About 735 homes sold in the valley last month, San Diego-based real estate information provider DataQuick reported.

Sales were particularly brisk in Indio, Palm Desert and Rancho Mirage.
Riverside County, meanwhile, saw 3,026 homes sell, a 7.3 percent drop from a year ago. About 2,300 homes sold — a 1.8 percent decline — in San Bernardino County.
About 54 percent of single-family home purchases and 45 percent of condo transactions in the valley were bank-owned or other distressed properties — down 6 percent from October 2010 — the California Desert Association of Realtors reported.
Greg Berkemer, executive vice president of the group, said as distressed properties continue to comprise a smaller share of sales, it's a sign the market is slowly stabilizing.

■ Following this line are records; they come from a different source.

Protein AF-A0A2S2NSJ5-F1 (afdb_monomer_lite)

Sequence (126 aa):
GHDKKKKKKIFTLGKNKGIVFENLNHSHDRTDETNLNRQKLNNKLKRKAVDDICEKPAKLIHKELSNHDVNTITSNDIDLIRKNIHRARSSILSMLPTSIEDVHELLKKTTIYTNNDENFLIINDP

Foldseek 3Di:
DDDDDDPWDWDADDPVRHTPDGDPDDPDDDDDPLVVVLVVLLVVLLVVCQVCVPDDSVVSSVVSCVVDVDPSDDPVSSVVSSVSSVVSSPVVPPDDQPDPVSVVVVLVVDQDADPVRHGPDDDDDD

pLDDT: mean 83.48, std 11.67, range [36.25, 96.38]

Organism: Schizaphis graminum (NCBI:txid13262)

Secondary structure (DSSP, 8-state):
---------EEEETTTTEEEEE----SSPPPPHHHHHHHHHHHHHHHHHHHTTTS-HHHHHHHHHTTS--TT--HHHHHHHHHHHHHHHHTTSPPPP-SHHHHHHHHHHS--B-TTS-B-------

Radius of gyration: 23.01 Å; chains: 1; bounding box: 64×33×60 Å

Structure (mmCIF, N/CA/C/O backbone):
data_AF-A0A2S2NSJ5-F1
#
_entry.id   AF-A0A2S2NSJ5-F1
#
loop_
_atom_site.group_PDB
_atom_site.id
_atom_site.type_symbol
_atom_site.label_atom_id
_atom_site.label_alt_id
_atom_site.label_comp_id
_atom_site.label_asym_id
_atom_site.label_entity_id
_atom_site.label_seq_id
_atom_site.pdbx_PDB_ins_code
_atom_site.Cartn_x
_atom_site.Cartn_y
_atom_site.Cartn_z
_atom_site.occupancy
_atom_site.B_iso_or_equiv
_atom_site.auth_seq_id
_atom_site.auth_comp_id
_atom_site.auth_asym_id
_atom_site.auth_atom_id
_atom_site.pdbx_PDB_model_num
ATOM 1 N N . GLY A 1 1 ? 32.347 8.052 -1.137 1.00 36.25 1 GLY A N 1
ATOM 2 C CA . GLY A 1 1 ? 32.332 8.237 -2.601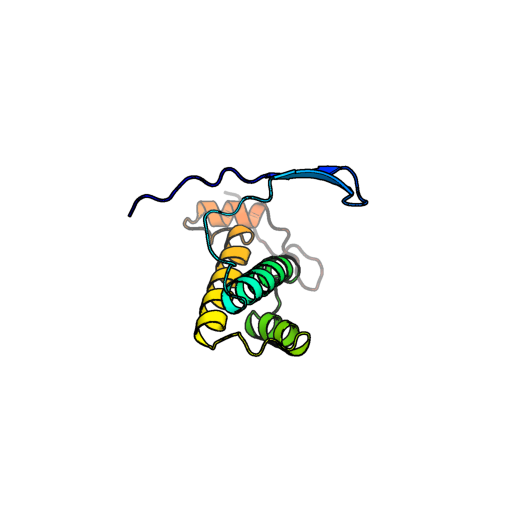 1.00 36.25 1 GLY A CA 1
ATOM 3 C C . GLY A 1 1 ? 31.474 9.438 -2.922 1.00 36.25 1 GLY A C 1
ATOM 4 O O . GLY A 1 1 ? 30.371 9.516 -2.407 1.00 36.25 1 GLY A O 1
ATOM 5 N N . HIS A 1 2 ? 31.998 10.410 -3.667 1.00 39.72 2 HIS A N 1
ATOM 6 C CA . HIS A 1 2 ? 31.275 11.639 -3.994 1.00 39.72 2 HIS A CA 1
ATOM 7 C C . HIS A 1 2 ? 30.109 11.363 -4.952 1.00 39.72 2 HIS A C 1
ATOM 9 O O . HIS A 1 2 ? 30.335 11.005 -6.108 1.00 39.72 2 HIS A O 1
ATOM 15 N N . ASP A 1 3 ? 28.876 11.580 -4.491 1.00 49.47 3 ASP A N 1
ATOM 16 C CA . ASP A 1 3 ? 27.696 11.633 -5.355 1.00 49.47 3 ASP A CA 1
ATOM 17 C C . ASP A 1 3 ? 27.827 12.819 -6.321 1.00 49.47 3 ASP A C 1
ATOM 19 O O . ASP A 1 3 ? 27.647 13.989 -5.966 1.00 49.47 3 ASP A O 1
ATOM 23 N N . LYS A 1 4 ? 28.184 12.526 -7.575 1.00 52.75 4 LYS A N 1
ATOM 24 C CA . LYS A 1 4 ? 28.236 13.522 -8.650 1.00 52.75 4 LYS A CA 1
ATOM 25 C C . LYS A 1 4 ? 26.814 14.034 -8.916 1.00 52.75 4 LYS A C 1
ATOM 27 O O . LYS A 1 4 ? 25.958 13.295 -9.401 1.00 52.75 4 LYS A O 1
ATOM 32 N N . LYS A 1 5 ? 26.559 15.318 -8.634 1.00 56.38 5 LYS A N 1
ATOM 33 C CA . LYS A 1 5 ? 25.285 15.990 -8.954 1.00 56.38 5 LYS A CA 1
ATOM 34 C C . LYS A 1 5 ? 24.957 15.849 -10.449 1.00 56.38 5 LYS A C 1
ATOM 36 O O . LYS A 1 5 ? 25.723 16.289 -11.308 1.00 56.38 5 LYS A O 1
ATOM 41 N N . LYS A 1 6 ? 23.793 15.262 -10.754 1.00 63.56 6 LYS A N 1
ATOM 42 C CA . LYS A 1 6 ? 23.282 15.068 -12.122 1.00 63.56 6 LYS A CA 1
ATOM 43 C C . LYS A 1 6 ? 22.995 16.422 -12.792 1.00 63.56 6 LYS A C 1
ATOM 45 O O . LYS A 1 6 ? 22.301 17.256 -12.221 1.00 63.56 6 LYS A O 1
ATOM 50 N N . LYS A 1 7 ? 23.483 16.622 -14.023 1.00 65.06 7 LYS A N 1
ATOM 51 C CA . LYS A 1 7 ? 23.281 17.852 -14.829 1.00 65.06 7 LYS A CA 1
ATOM 52 C C . LYS A 1 7 ? 22.246 17.707 -15.957 1.00 65.06 7 LYS A C 1
ATOM 54 O O . LYS A 1 7 ? 22.062 18.625 -16.750 1.00 65.06 7 LYS A O 1
ATOM 59 N N . LYS A 1 8 ? 21.562 16.564 -16.029 1.00 68.19 8 LYS A N 1
ATOM 60 C CA . LYS A 1 8 ? 20.577 16.258 -17.069 1.00 68.19 8 LYS A CA 1
ATOM 61 C C . LYS A 1 8 ? 19.199 16.810 -16.799 1.00 68.19 8 LYS A C 1
ATOM 63 O O . LYS A 1 8 ? 18.719 16.729 -15.671 1.00 68.19 8 LYS A O 1
ATOM 68 N N . LYS A 1 9 ? 18.548 17.271 -17.865 1.00 77.06 9 LYS A N 1
ATOM 69 C CA . LYS A 1 9 ? 17.187 17.800 -17.839 1.00 77.06 9 LYS A CA 1
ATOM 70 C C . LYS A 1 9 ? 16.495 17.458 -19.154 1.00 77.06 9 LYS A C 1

Just over half — 52.5 percent — of sales in Southern California were distressed properties, DataQuick reported. Nearly one out of three homes in the Southland that resold in October was a foreclosure, while about one in five was a short sale.
As many buyers sought bargain prices, Coachella Valley's median price — half sold for more, half for less — fell 8.5 percent to $166,000, DataQuick reported.
CDAR, which compiles home sales figures somewhat differently, reported the valley's median price at $179,975 in October, with the average sales price at $281,360.
The median price in Riverside County was $187,000 last month, down 5.6 percent from October 2010. The median price in San Bernardino County was $150,000, the same as August and September, and the same as a year ago.

The inland region's median sales price hit its lowest level since January, which analysts said was due in part to Fannie Mae, Freddie Mac and the Federal Housing Administration lowering loan limits as of Oct. 1 for government-backed mortgages.